Makes sense. However, it sounds quite complicated and I can't think of any case requiring that right now. So, going with regular module weights and/or module controlled ordering via hook_module_implements_alter() should do it for now? We can still go and improve it once the need for it really comes up.
I don't think so any more. Point 3) (System components and extensions update) does not depend on 1) and 2) (permanent and static cache clears) in any way, however there are dependencies the other way round. Thus I think point 3) should run first.

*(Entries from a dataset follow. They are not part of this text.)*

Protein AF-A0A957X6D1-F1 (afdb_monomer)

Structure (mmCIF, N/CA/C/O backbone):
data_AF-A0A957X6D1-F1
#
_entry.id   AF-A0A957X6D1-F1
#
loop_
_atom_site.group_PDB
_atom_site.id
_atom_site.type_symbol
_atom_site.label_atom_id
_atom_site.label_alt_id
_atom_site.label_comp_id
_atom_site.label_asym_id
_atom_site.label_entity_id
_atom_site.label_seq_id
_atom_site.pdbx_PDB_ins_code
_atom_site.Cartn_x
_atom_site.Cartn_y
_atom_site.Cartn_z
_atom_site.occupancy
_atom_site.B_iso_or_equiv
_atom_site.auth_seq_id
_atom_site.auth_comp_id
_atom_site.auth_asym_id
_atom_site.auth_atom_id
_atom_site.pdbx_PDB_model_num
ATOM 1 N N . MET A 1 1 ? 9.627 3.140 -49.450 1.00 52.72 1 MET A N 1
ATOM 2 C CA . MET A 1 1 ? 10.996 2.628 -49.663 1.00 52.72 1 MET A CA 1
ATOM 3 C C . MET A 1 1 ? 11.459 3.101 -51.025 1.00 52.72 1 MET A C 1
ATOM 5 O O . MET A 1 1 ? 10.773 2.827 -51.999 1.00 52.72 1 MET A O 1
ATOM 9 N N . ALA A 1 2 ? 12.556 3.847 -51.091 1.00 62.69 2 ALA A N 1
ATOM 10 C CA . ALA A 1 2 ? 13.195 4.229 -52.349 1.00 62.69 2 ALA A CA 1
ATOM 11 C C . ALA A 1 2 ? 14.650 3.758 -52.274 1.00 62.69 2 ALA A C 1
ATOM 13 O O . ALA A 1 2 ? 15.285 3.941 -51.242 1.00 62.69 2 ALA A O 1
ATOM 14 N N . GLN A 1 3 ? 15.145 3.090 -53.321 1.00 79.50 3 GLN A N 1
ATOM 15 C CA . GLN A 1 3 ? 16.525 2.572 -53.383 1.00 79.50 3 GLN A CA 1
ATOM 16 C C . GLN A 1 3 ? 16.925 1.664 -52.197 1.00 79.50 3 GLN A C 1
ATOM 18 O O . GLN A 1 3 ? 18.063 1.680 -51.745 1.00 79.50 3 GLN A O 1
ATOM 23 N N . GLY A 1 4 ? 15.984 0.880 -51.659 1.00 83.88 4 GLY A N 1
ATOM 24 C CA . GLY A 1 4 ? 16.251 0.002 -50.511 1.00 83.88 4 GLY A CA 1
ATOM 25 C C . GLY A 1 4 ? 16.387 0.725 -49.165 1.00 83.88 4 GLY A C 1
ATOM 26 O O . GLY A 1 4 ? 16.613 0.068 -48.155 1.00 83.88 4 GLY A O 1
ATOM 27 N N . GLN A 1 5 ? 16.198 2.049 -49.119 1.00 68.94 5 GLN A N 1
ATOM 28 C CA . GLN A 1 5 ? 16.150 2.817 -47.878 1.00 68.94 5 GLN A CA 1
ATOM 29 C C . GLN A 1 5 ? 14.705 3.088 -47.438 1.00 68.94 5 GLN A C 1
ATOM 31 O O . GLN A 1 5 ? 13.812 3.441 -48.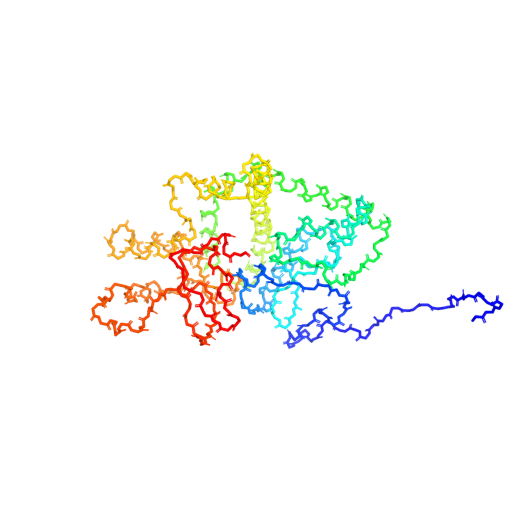228 1.00 68.94 5 GLN A O 1
ATOM 36 N N . LEU A 1 6 ? 14.469 2.868 -46.144 1.00 84.00 6 LEU A N 1
ATOM 37 C CA . LEU A 1 6 ? 13.217 3.162 -45.462 1.00 84.00 6 LEU A CA 1
ATOM 38 C C . LEU A 1 6 ? 13.216 4.636 -45.043 1.00 84.00 6 LEU A C 1
ATOM 40 O O . LEU A 1 6 ? 14.143 5.097 -44.385 1.00 84.00 6 LEU A O 1
ATOM 44 N N . TYR A 1 7 ? 12.156 5.355 -45.404 1.00 82.19 7 TYR A N 1
ATOM 45 C CA . TYR A 1 7 ? 11.947 6.748 -45.017 1.00 82.19 7 TYR A CA 1
ATOM 46 C C . TYR A 1 7 ? 10.630 6.840 -44.248 1.00 82.19 7 TYR A C 1
ATOM 48 O O . TYR A 1 7 ? 9.593 6.407 -44.757 1.00 82.19 7 TYR A O 1
ATOM 56 N N . ILE A 1 8 ? 10.668 7.396 -43.035 1.00 83.88 8 ILE A N 1
ATOM 57 C CA . ILE A 1 8 ? 9.473 7.700 -42.240 1.00 83.88 8 ILE A CA 1
ATOM 58 C C . ILE A 1 8 ? 9.016 9.102 -42.637 1.00 83.88 8 ILE A C 1
ATOM 60 O O . ILE A 1 8 ? 9.652 10.091 -42.289 1.00 83.88 8 ILE A O 1
ATOM 64 N N . LEU A 1 9 ? 7.930 9.182 -43.404 1.00 86.31 9 LEU A N 1
ATOM 65 C CA . LEU A 1 9 ? 7.381 10.459 -43.878 1.00 86.31 9 LEU A CA 1
ATOM 66 C C . LEU A 1 9 ? 6.416 11.087 -42.868 1.00 86.31 9 LEU A C 1
ATOM 68 O O . LEU A 1 9 ? 6.155 12.285 -42.914 1.00 86.31 9 LEU A O 1
ATOM 72 N N . GLN A 1 10 ? 5.873 10.270 -41.967 1.00 77.44 10 GLN A N 1
ATOM 73 C CA . GLN A 1 10 ? 4.922 10.696 -40.957 1.00 77.44 10 GLN A CA 1
ATOM 74 C C . GLN A 1 10 ? 4.875 9.671 -39.821 1.00 77.44 10 GLN A C 1
ATOM 76 O O . GLN A 1 10 ? 4.838 8.468 -40.069 1.00 77.44 10 GLN A O 1
ATOM 81 N N . ALA A 1 11 ? 4.810 10.159 -38.587 1.00 81.19 11 ALA A N 1
ATOM 82 C CA . ALA A 1 11 ? 4.429 9.388 -37.411 1.00 81.19 11 ALA A CA 1
ATOM 83 C C . ALA A 1 11 ? 3.356 10.186 -36.661 1.00 81.19 11 ALA A C 1
ATOM 85 O O . ALA A 1 11 ? 3.454 11.411 -36.563 1.00 81.19 11 ALA A O 1
ATOM 86 N N . ARG A 1 12 ? 2.304 9.518 -36.181 1.00 66.31 12 ARG A N 1
ATOM 87 C CA . ARG A 1 12 ? 1.270 10.131 -35.337 1.00 66.31 12 ARG A CA 1
ATOM 88 C C . ARG A 1 12 ? 0.998 9.236 -34.127 1.00 66.31 12 ARG A C 1
ATOM 90 O O . ARG A 1 12 ? 1.039 8.018 -34.295 1.00 66.31 12 ARG A O 1
ATOM 97 N N . PRO A 1 13 ? 0.707 9.811 -32.948 1.00 67.81 13 PRO A N 1
ATOM 98 C CA . PRO A 1 13 ? 0.281 9.033 -31.791 1.00 67.81 13 PRO A CA 1
ATOM 99 C C . PRO A 1 13 ? -1.032 8.294 -32.074 1.00 67.81 13 PRO A C 1
ATOM 101 O O . PRO A 1 13 ? -1.914 8.837 -32.743 1.00 67.81 13 PRO A O 1
ATOM 104 N N . ILE A 1 14 ? -1.177 7.082 -31.538 1.00 70.19 14 ILE A N 1
ATOM 105 C CA . ILE A 1 14 ? -2.468 6.388 -31.491 1.00 70.19 14 ILE A CA 1
ATOM 106 C C . ILE A 1 14 ? -3.298 7.059 -30.395 1.00 70.19 14 ILE A C 1
ATOM 108 O O . ILE A 1 14 ? -2.916 7.034 -29.231 1.00 70.19 14 ILE A O 1
ATOM 112 N N . THR A 1 15 ? -4.423 7.673 -30.757 1.00 69.38 15 THR A N 1
ATOM 113 C CA . THR A 1 15 ? -5.296 8.400 -29.813 1.00 69.38 15 THR A CA 1
ATOM 114 C C . THR A 1 15 ? -6.565 7.631 -29.447 1.00 69.38 15 THR A C 1
ATOM 116 O O . THR A 1 15 ? -7.404 8.148 -28.722 1.00 69.38 15 THR A O 1
ATOM 119 N N . THR A 1 16 ? -6.751 6.430 -29.997 1.00 72.00 16 THR A N 1
ATOM 120 C CA . THR A 1 16 ? -7.960 5.612 -29.810 1.00 72.00 16 THR A CA 1
ATOM 121 C C . THR A 1 16 ? -7.847 4.616 -28.662 1.00 72.00 16 THR A C 1
ATOM 123 O O . THR A 1 16 ? -8.845 3.993 -28.313 1.00 72.00 16 THR A O 1
ATOM 126 N N . LEU A 1 17 ? -6.652 4.429 -28.097 1.00 76.12 17 LEU A N 1
ATOM 127 C CA . LEU A 1 17 ? -6.482 3.605 -26.906 1.00 76.12 17 LEU A CA 1
ATOM 128 C C . LEU A 1 17 ? -7.099 4.357 -25.724 1.00 76.12 17 LEU A C 1
ATOM 130 O O . LEU A 1 17 ? -6.664 5.460 -25.396 1.00 76.12 17 LEU A O 1
ATOM 134 N N . SER A 1 18 ? -8.135 3.774 -25.127 1.00 77.69 18 SER A N 1
ATOM 135 C CA . SER A 1 18 ? -8.788 4.313 -23.938 1.00 77.69 18 SER A CA 1
ATOM 136 C C . SER A 1 18 ? -8.419 3.470 -22.727 1.00 77.69 18 SER A C 1
ATOM 138 O O . SER A 1 18 ? -8.388 2.244 -22.810 1.00 77.69 18 SER A O 1
ATOM 140 N N . LEU A 1 19 ? -8.206 4.138 -21.593 1.00 80.50 19 LEU A N 1
ATOM 141 C CA . LEU A 1 19 ? -8.071 3.500 -20.282 1.00 80.50 19 LEU A CA 1
ATOM 142 C C . LEU A 1 19 ? -9.369 2.805 -19.851 1.00 80.50 19 LEU A C 1
ATOM 144 O O . LEU A 1 19 ? -9.351 2.036 -18.901 1.00 80.50 19 LEU A O 1
ATOM 148 N N . GLY A 1 20 ? -10.491 3.092 -20.514 1.00 83.00 20 GLY A N 1
ATOM 149 C CA . GLY A 1 20 ? -11.813 2.591 -20.161 1.00 83.00 20 GLY A CA 1
ATOM 150 C C . GLY A 1 20 ? -12.842 3.713 -20.096 1.00 83.00 20 GLY A C 1
ATOM 151 O O . GLY A 1 20 ? -12.709 4.725 -20.789 1.00 83.00 20 GLY A O 1
ATOM 152 N N . ASN A 1 21 ? -13.871 3.532 -19.273 1.00 81.50 21 ASN A N 1
ATOM 153 C CA . ASN A 1 21 ? -14.914 4.530 -19.038 1.00 81.50 21 ASN A CA 1
ATOM 154 C C . ASN A 1 21 ? -14.780 5.094 -17.617 1.00 81.50 21 ASN A C 1
ATOM 156 O O . ASN A 1 21 ? -14.895 4.342 -16.656 1.00 81.50 21 ASN A O 1
ATOM 160 N N . LEU A 1 22 ? -14.536 6.401 -17.475 1.00 80.19 22 LEU A N 1
ATOM 161 C CA . LEU A 1 22 ? -14.427 7.050 -16.161 1.00 80.19 22 LEU A CA 1
ATOM 162 C C . LEU A 1 22 ? -15.787 7.273 -15.490 1.00 80.19 22 LEU A C 1
ATOM 164 O O . LEU A 1 22 ? -15.840 7.272 -14.263 1.00 80.19 22 LEU A O 1
ATOM 168 N N . ASP A 1 23 ? -16.865 7.413 -16.265 1.00 81.25 23 ASP A N 1
ATOM 169 C CA . ASP A 1 23 ? -18.213 7.636 -15.728 1.00 81.25 23 ASP A CA 1
ATOM 170 C C . ASP A 1 23 ? -18.754 6.367 -15.054 1.00 81.25 23 ASP A C 1
ATOM 172 O O . ASP A 1 23 ? -19.387 6.426 -14.004 1.00 81.25 23 ASP A O 1
ATOM 176 N N . GLU A 1 24 ? -18.450 5.204 -15.634 1.00 82.44 24 GLU A N 1
ATOM 177 C CA . GLU A 1 24 ? -18.766 3.882 -15.067 1.00 82.44 24 GLU A CA 1
ATOM 178 C C . GLU A 1 24 ? -17.608 3.310 -14.234 1.00 82.44 24 GLU A C 1
ATOM 180 O O . GLU A 1 24 ? -17.720 2.228 -13.663 1.00 82.44 24 GLU A O 1
ATOM 185 N N . TYR A 1 25 ? -16.474 4.015 -14.200 1.00 81.81 25 TYR A N 1
ATOM 186 C CA . TYR A 1 25 ? -15.204 3.570 -13.625 1.00 81.81 25 TYR A CA 1
ATOM 187 C C . TYR A 1 25 ? -14.726 2.182 -14.110 1.00 81.81 25 TYR A C 1
ATOM 189 O O . TYR A 1 25 ? -13.956 1.492 -13.438 1.00 81.81 25 TYR A O 1
ATOM 197 N N . ALA A 1 26 ? -15.144 1.777 -15.313 1.00 85.75 26 ALA A N 1
ATOM 198 C CA . ALA A 1 26 ? -14.737 0.545 -15.980 1.00 85.75 26 ALA A CA 1
ATOM 199 C C . ALA A 1 26 ? -13.344 0.722 -16.605 1.00 85.75 26 ALA A C 1
ATOM 201 O O . ALA A 1 26 ? -13.205 0.871 -17.821 1.00 85.75 26 ALA A O 1
ATOM 202 N N . ILE A 1 27 ? -12.321 0.778 -15.750 1.00 89.69 27 ILE A N 1
ATOM 203 C CA . ILE A 1 27 ? -10.930 1.035 -16.129 1.00 89.69 27 ILE A CA 1
ATOM 204 C C . ILE A 1 27 ? -10.172 -0.273 -16.359 1.00 89.69 27 ILE A C 1
ATOM 206 O O . ILE A 1 27 ? -10.246 -1.209 -15.565 1.00 89.69 27 ILE A O 1
ATOM 210 N N . ASN A 1 28 ? -9.411 -0.324 -17.448 1.00 91.19 28 ASN A N 1
ATOM 211 C CA . ASN A 1 28 ? -8.444 -1.367 -17.735 1.00 91.19 28 ASN A CA 1
ATOM 212 C C . ASN A 1 28 ? -7.197 -0.770 -18.406 1.00 91.19 28 ASN A C 1
ATOM 214 O O . ASN A 1 28 ? -7.143 -0.561 -19.620 1.00 91.19 28 ASN A O 1
ATOM 218 N N . GLU A 1 29 ? -6.165 -0.534 -17.601 1.00 89.06 29 GLU A N 1
ATOM 219 C CA . GLU A 1 29 ? -4.906 0.050 -18.066 1.00 89.06 29 GLU A CA 1
ATOM 220 C C . GLU A 1 29 ? -4.055 -0.901 -18.915 1.00 89.06 29 GLU A C 1
ATOM 222 O O . GLU A 1 29 ? -3.173 -0.445 -19.643 1.00 89.06 29 GLU A O 1
ATOM 227 N N . SER A 1 30 ? -4.342 -2.207 -18.920 1.00 88.00 30 SER A N 1
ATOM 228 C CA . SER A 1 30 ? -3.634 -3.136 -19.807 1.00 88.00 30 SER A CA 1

Similarly, I think point 4) (Data structure and configuration rebuilds) usually won't require updated caches neither, as reading configuration files and synching them into the db mostly depends on 3). Furthermore, rebuilding items might issue quite some changes and cache-clears - thus flushing all caches afterwards would save us from quite some repetitive cache flushes. Next, rebuilt items won't be properly reflected in caches if the modules in question do not properly clear all affected caches, what sometimes is not even properly possible due to cache-dependency-chains (cache A depends on cache B, but modules clears only B so A stays outdated). Only doing a full-cache clear after rebuilding would guarantee completely fresh caches.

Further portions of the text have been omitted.